Exports will now start rising slowly and steadily, says Commerce Minister

Our Bureau New Delhi | Updated on January 20, 2018 Published on June 17, 2016

Commerce Minister Nirmala Sitharaman

India-South Korea to review CEPA today

Encouraged by the improved performance of exports in May, the government is optimistic that outbound shipments will now rise “slowly and steadily’’ propelled by additional incentives.

“It is a time when help will have to be extended in the form of interest subvention or any kind of incentives for exports. We have been looking at (the need to extend incentives) sectorally,” Commerce & Industry Minister Nirmala Sitharaman told reporters on Friday.

The Minister called for strengthening of the free trade agreement between India and South Korea through an intensive review of the pact, at the seminar on Korea-India Infra and Industry Forum organised by industry chambers FICCI and Korea Trade-Investment Promotion Agency.

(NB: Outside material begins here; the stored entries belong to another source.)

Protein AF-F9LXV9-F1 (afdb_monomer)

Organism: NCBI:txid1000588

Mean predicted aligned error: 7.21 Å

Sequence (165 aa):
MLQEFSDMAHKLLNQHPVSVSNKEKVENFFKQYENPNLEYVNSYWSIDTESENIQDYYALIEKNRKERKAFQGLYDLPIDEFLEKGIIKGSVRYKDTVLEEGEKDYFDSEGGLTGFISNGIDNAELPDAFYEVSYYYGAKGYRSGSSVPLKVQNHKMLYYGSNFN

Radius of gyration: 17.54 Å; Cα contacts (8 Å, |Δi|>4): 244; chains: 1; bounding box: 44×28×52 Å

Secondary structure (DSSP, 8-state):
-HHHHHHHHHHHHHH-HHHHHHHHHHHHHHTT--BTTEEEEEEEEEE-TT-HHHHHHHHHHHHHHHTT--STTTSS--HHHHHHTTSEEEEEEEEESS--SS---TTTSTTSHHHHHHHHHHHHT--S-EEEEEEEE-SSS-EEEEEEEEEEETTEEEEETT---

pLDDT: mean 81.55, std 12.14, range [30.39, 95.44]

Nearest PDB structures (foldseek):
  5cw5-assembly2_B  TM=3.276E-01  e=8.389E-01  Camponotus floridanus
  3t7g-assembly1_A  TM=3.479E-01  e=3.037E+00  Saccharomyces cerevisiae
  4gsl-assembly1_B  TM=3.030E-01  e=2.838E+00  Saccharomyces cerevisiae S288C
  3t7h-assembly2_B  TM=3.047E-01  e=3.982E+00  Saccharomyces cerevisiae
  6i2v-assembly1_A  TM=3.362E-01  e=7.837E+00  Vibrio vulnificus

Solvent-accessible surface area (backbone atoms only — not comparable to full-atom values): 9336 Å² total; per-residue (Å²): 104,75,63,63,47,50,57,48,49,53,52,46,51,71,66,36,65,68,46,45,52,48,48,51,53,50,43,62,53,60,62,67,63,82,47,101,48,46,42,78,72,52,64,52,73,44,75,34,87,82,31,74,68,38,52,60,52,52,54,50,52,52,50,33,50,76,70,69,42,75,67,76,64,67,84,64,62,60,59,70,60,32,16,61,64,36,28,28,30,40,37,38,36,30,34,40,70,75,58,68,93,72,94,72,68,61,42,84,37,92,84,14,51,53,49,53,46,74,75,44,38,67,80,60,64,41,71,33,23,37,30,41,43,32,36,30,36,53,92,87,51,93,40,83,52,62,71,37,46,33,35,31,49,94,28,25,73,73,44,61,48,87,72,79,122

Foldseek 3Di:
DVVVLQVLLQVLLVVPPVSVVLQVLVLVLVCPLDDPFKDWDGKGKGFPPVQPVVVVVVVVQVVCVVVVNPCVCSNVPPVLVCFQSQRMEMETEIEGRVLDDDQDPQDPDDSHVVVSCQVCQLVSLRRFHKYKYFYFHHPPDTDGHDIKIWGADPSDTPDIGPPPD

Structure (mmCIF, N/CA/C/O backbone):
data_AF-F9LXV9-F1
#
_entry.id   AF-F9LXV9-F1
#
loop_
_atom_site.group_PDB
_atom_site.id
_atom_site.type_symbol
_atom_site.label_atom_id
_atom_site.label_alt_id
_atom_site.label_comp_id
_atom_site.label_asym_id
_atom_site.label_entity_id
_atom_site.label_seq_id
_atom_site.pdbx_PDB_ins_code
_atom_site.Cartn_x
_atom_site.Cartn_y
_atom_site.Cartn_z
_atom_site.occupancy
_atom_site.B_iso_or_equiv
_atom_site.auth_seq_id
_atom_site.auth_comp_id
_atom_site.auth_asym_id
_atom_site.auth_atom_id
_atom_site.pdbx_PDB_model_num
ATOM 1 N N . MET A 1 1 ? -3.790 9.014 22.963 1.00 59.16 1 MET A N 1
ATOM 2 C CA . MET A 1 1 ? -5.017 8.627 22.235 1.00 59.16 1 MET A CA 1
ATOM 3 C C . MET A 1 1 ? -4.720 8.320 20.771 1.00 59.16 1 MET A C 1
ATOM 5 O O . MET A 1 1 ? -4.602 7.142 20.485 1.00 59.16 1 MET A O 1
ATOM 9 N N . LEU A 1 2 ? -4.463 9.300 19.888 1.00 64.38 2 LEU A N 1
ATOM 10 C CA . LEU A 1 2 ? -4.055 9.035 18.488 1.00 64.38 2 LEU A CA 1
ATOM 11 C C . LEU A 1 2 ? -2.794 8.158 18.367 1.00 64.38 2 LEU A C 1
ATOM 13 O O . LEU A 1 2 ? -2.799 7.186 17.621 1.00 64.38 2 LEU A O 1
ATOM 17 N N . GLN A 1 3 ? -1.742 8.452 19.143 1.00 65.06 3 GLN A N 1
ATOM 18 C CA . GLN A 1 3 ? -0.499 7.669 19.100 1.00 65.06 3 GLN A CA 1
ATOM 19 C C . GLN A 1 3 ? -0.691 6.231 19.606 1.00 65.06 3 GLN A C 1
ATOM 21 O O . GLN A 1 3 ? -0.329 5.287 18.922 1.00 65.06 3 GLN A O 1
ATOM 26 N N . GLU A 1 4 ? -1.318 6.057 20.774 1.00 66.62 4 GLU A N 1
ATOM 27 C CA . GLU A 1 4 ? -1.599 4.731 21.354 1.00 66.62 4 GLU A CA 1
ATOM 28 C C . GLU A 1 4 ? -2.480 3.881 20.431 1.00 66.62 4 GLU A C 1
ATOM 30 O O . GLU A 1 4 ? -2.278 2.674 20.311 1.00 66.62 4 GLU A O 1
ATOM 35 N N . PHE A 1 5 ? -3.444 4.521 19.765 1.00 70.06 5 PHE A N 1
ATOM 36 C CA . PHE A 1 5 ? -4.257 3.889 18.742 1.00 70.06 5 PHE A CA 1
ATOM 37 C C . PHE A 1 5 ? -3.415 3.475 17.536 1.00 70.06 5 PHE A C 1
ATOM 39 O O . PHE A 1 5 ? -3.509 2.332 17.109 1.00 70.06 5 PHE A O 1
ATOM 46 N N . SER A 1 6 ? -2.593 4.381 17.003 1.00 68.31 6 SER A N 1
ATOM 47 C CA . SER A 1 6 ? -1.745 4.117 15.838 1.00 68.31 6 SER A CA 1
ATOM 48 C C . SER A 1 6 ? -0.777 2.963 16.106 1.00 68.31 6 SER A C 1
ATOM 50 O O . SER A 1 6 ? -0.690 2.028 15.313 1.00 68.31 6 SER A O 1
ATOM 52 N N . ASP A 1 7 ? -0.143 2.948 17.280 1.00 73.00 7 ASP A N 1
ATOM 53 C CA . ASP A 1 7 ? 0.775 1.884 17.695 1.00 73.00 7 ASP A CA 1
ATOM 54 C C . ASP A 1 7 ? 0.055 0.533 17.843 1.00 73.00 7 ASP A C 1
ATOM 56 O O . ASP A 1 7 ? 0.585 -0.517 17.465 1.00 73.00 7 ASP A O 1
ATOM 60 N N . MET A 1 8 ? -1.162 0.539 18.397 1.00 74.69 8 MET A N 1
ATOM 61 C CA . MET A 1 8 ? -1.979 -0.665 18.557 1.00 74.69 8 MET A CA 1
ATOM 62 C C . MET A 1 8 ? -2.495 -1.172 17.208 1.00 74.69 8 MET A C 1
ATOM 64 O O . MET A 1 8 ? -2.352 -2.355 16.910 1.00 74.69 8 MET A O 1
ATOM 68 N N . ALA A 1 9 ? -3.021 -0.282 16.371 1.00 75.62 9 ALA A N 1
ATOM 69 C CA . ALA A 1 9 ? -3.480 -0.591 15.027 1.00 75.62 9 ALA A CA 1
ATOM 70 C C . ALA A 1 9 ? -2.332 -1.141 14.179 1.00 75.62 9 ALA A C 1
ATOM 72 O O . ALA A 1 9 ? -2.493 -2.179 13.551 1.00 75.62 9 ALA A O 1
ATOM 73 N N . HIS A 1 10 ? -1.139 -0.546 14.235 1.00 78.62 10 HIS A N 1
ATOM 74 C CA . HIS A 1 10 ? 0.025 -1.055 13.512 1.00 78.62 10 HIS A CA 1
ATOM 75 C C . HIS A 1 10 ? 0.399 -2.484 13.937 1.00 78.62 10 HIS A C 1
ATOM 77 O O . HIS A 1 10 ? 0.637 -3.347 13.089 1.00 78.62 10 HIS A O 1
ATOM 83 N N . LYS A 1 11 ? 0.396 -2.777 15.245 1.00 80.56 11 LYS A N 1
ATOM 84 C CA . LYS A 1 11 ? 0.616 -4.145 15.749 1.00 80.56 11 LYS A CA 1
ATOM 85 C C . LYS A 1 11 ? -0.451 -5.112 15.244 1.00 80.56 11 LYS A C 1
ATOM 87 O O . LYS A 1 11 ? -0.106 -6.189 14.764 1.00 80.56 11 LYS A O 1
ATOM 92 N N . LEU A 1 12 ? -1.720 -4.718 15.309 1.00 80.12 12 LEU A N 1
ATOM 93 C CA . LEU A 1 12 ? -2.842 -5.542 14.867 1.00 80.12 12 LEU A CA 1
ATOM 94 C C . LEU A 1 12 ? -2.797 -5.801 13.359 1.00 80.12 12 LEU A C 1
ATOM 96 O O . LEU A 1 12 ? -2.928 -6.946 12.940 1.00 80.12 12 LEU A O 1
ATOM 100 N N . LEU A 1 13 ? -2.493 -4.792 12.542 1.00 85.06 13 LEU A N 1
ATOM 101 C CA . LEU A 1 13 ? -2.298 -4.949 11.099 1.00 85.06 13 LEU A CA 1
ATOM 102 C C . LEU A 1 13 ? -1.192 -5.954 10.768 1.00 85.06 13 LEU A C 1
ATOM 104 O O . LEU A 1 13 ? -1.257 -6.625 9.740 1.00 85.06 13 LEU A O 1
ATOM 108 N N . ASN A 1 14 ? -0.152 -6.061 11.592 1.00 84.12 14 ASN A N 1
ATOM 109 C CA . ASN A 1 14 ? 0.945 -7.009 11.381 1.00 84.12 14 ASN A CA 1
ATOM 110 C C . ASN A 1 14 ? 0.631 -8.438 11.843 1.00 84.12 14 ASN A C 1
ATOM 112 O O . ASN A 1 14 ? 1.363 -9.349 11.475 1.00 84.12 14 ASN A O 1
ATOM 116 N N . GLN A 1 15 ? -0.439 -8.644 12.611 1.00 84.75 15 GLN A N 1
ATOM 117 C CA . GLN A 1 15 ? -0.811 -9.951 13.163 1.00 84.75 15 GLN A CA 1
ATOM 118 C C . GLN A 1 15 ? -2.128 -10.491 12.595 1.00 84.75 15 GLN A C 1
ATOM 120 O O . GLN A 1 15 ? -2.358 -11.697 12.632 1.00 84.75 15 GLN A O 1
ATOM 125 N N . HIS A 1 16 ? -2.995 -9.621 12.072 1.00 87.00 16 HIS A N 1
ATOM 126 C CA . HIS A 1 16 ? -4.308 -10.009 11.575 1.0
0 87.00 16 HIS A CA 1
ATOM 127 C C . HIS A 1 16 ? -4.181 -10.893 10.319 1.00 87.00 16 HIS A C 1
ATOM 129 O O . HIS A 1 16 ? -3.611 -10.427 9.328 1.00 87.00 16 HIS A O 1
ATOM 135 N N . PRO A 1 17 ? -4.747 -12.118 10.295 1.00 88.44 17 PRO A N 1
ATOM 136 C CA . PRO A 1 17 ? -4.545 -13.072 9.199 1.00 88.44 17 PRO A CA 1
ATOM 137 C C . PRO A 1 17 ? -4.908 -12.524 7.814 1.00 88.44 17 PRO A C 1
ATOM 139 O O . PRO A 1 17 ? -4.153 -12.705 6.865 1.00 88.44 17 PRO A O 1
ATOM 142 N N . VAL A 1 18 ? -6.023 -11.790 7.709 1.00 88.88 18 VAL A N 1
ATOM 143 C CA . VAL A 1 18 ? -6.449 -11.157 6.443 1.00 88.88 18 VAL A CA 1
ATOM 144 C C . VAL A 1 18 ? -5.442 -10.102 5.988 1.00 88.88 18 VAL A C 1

Sitharaman said both countries would review the free trade agreement, formally known as the Comprehensive Economic Partnership Agreement (CEPA) on Saturday.

The pact was implemented in 2010 and led to increase in exports from both countries.

“We hope to do an intensive exercise so that it can be concluded in favour of both the countries. It will require quite a few assessments of the benefits derived from both the countries under the existing CEPA,” she said.

According to Korean Minister for Trade, Industry and Energy Hyunghwan Joo, the India-South Korea CEPA suffers from low utilisation rate due to complex rules of origin and low level of concessions.

Stepping up

He proposed that both sides should enhance their institutional foundations of trade and investments “most notably by upgrading the CEPA.” Around 62 per cent of items from Korea are eligible for concessional duties under the CEPA and there was a lot of scope for the numbers to go up, the Minister said.

The Indian industry, however, has demanded that steel products should be excluded from the ambit of CECA with Korea as inflow of cheap steel items was hurting the domestic producers.

India’s imports from South Korea in 2015-16 were $13 billion while exports were only worth $3.5 billion.

On the outlook for India’s exports, Sitharaman said that the small 0.79 per cent fall in shipments in May indicated that the decline had been arrested. “The bottoming out has happened. From now, it will be a slow recovery and a steady pick-up,” she said.

India's goods exports declined for the 18th consecutive month in May at $22.17 billion, down 0.79 per cent in dollar terms.

In 2015-16, exports had fallen 15.85 per cent to $261.13 billion – the second year of fall.